Content starts
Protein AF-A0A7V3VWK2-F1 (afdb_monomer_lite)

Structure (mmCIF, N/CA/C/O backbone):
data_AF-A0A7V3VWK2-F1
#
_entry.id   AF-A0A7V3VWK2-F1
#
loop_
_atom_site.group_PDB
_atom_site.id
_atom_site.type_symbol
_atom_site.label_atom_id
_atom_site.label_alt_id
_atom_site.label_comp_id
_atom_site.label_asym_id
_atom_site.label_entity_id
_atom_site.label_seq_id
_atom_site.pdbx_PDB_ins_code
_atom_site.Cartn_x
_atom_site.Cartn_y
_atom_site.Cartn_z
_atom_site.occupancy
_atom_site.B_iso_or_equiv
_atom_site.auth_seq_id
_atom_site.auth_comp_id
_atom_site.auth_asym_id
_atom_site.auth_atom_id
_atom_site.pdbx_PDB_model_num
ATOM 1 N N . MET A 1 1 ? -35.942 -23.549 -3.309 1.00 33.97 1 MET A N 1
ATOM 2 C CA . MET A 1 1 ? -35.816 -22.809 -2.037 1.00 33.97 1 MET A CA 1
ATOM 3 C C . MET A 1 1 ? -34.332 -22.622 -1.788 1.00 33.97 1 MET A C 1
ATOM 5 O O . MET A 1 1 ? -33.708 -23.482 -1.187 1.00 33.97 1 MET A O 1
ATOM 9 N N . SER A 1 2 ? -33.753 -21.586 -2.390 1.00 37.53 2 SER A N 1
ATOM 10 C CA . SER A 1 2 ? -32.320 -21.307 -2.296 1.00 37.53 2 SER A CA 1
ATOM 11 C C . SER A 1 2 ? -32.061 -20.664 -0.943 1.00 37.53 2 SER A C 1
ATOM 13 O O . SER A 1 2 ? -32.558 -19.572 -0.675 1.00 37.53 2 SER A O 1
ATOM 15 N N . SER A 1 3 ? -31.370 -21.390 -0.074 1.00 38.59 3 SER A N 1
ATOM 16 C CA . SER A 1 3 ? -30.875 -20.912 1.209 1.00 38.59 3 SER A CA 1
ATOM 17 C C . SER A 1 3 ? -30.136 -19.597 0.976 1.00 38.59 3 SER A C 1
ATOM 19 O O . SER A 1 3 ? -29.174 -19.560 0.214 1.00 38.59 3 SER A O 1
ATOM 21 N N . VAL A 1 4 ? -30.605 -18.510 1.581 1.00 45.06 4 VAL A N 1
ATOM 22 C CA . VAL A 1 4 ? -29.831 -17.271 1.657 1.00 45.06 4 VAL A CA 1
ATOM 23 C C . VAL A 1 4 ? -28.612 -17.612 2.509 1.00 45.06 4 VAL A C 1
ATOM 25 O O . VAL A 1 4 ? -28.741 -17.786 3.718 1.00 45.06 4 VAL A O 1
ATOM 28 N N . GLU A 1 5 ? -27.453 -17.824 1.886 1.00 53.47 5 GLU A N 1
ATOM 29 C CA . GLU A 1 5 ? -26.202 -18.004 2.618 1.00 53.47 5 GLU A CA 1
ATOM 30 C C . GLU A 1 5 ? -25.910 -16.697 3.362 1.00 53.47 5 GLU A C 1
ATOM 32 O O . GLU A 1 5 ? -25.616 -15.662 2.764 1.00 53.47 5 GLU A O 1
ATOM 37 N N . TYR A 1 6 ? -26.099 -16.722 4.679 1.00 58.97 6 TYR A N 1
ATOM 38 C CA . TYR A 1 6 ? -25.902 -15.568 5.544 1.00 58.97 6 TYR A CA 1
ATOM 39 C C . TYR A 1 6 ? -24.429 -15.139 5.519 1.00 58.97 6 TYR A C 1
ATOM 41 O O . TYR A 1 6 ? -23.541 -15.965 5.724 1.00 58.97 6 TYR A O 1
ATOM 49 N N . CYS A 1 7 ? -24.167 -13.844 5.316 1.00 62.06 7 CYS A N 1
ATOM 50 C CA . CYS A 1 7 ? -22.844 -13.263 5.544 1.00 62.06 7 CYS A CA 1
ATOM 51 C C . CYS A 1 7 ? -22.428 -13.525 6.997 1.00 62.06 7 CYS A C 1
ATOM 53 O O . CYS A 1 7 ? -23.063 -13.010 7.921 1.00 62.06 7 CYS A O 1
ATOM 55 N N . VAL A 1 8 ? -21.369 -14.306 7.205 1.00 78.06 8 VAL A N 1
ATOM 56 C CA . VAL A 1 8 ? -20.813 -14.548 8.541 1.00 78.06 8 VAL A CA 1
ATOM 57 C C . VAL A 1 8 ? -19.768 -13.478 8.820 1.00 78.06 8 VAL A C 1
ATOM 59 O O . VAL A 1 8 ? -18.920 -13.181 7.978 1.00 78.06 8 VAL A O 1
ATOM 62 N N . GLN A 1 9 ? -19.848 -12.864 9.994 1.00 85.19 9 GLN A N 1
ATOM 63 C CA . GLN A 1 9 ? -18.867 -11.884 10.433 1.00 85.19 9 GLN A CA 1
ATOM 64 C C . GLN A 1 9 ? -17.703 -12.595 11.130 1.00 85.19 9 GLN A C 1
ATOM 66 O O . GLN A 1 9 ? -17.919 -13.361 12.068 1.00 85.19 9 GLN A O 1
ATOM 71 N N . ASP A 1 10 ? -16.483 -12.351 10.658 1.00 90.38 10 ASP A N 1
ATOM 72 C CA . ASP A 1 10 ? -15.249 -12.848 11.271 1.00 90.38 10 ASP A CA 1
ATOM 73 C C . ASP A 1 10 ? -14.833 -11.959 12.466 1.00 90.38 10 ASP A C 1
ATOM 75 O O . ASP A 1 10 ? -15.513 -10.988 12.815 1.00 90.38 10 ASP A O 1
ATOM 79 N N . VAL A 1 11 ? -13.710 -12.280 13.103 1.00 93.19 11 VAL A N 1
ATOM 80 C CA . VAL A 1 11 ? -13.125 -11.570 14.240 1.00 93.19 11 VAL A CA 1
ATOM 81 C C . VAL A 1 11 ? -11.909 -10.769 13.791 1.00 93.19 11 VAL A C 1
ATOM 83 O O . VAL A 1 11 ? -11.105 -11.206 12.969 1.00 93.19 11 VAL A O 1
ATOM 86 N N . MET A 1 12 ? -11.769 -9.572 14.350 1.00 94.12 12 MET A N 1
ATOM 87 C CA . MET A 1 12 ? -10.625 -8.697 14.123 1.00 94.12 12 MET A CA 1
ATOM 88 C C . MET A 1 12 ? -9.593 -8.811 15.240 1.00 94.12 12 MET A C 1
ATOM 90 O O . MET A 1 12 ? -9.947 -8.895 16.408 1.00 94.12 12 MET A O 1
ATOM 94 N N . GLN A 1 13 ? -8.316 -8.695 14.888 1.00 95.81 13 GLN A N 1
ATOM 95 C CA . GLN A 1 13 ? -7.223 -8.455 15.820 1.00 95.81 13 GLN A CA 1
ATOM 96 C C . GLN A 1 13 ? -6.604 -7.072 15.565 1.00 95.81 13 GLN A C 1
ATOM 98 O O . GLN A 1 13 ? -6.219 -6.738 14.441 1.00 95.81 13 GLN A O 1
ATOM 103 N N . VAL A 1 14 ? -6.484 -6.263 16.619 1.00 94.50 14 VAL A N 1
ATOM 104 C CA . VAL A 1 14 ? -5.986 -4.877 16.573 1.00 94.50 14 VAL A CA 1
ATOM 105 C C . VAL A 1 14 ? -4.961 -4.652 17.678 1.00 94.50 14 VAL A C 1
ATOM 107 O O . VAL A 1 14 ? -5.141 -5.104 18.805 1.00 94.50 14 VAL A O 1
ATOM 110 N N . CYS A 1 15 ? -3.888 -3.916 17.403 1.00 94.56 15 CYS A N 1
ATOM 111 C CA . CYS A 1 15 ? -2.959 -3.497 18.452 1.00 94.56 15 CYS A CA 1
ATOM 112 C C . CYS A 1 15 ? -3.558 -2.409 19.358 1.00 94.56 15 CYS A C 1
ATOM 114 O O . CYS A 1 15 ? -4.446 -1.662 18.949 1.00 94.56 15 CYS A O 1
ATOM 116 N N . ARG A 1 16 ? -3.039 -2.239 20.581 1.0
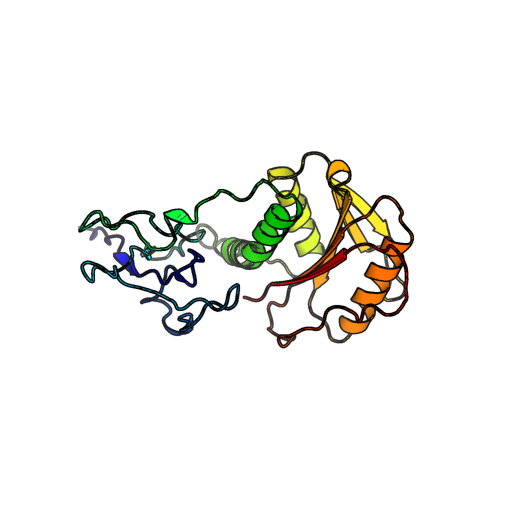0 92.75 16 ARG A N 1
ATOM 117 C CA . ARG A 1 16 ? -3.514 -1.181 21.505 1.00 92.75 16 ARG A CA 1
ATOM 118 C C . ARG A 1 16 ? -3.405 0.244 20.947 1.00 92.75 16 ARG A C 1
ATOM 120 O O . ARG A 1 16 ? -4.112 1.113 21.451 1.00 92.75 16 ARG A O 1
ATOM 127 N N . ASN A 1 17 ? -2.589 0.454 19.911 1.00 88.88 17 ASN A N 1
ATOM 128 C CA . ASN A 1 17 ? -2.472 1.727 19.197 1.00 88.88 17 ASN A CA 1
ATOM 129 C C . ASN A 1 17 ? -3.396 1.856 17.966 1.00 88.88 17 ASN A C 1
ATOM 131 O O . ASN A 1 17 ? -3.391 2.884 17.299 1.00 88.88 17 ASN A O 1
ATOM 135 N N . GLY A 1 18 ? -4.210 0.840 17.657 1.00 88.81 18 GLY A N 1
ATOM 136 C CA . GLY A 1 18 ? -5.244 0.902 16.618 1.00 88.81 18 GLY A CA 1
Content ends
Please output an exact copy of the lines above, from the opening line of the data down to the line that contains "ATOM 32 O O".

Protein AF-A0A7V3VWK2-F1 (afdb_monomer_lite)

Structure (mmCIF, N/CA/C/O backbone):
data_AF-A0A7V3VWK2-F1
#
_entry.id   AF-A0A7V3VWK2-F1
#
loop_
_atom_site.group_PDB
_atom_site.id
_atom_site.type_symbol
_atom_site.label_atom_id
_atom_site.label_alt_id
_atom_site.label_comp_id
_atom_site.label_asym_id
_atom_site.label_entity_id
_atom_site.label_seq_id
_atom_site.pdbx_PDB_ins_code
_atom_site.Cartn_x
_atom_site.Cartn_y
_atom_site.Cartn_z
_atom_site.occupancy
_atom_site.B_iso_or_equiv
_atom_site.auth_seq_id
_atom_site.auth_comp_id
_atom_site.auth_asym_id
_atom_site.auth_atom_id
_atom_site.pdbx_PDB_model_num
ATOM 1 N N . MET A 1 1 ? -35.942 -23.549 -3.309 1.00 33.97 1 MET A N 1
ATOM 2 C CA . MET A 1 1 ? -35.816 -22.809 -2.037 1.00 33.97 1 MET A CA 1
ATOM 3 C C . MET A 1 1 ? -34.332 -22.622 -1.788 1.00 33.97 1 MET A C 1
ATOM 5 O O . MET A 1 1 ? -33.708 -23.482 -1.187 1.00 33.97 1 MET A O 1
ATOM 9 N N . SER A 1 2 ? -33.753 -21.586 -2.390 1.00 37.53 2 SER A N 1
ATOM 10 C CA . SER A 1 2 ? -32.320 -21.307 -2.296 1.00 37.53 2 SER A CA 1
ATOM 11 C C . SER A 1 2 ? -32.061 -20.664 -0.943 1.00 37.53 2 SER A C 1
ATOM 13 O O . SER A 1 2 ? -32.558 -19.572 -0.675 1.00 37.53 2 SER A O 1
ATOM 15 N N . SER A 1 3 ? -31.370 -21.390 -0.074 1.00 38.59 3 SER A N 1
ATOM 16 C CA . SER A 1 3 ? -30.875 -20.912 1.209 1.00 38.59 3 SER A CA 1
ATOM 17 C C . SER A 1 3 ? -30.136 -19.597 0.976 1.00 38.59 3 SER A C 1
ATOM 19 O O . SER A 1 3 ? -29.174 -19.560 0.214 1.00 38.59 3 SER A O 1
ATOM 21 N N . VAL A 1 4 ? -30.605 -18.510 1.581 1.00 45.06 4 VAL A N 1
ATOM 22 C CA . VAL A 1 4 ? -29.831 -17.271 1.657 1.00 45.06 4 VAL A CA 1
ATOM 23 C C . VAL A 1 4 ? -28.612 -17.612 2.509 1.00 45.06 4 VAL A C 1
ATOM 25 O O . VAL A 1 4 ? -28.741 -17.786 3.718 1.00 45.06 4 VAL A O 1
ATOM 28 N N . GLU A 1 5 ? -27.453 -17.824 1.886 1.00 53.47 5 GLU A N 1
ATOM 29 C CA . GLU A 1 5 ? -26.202 -18.004 2.618 1.00 53.47 5 GLU A CA 1
ATOM 30 C C . GLU A 1 5 ? -25.910 -16.697 3.362 1.00 53.47 5 GLU A C 1
ATOM 32 O O . GLU A 1 5 ? -25.616 -15.662 2.764 1.00 53.47 5 GLU A O 1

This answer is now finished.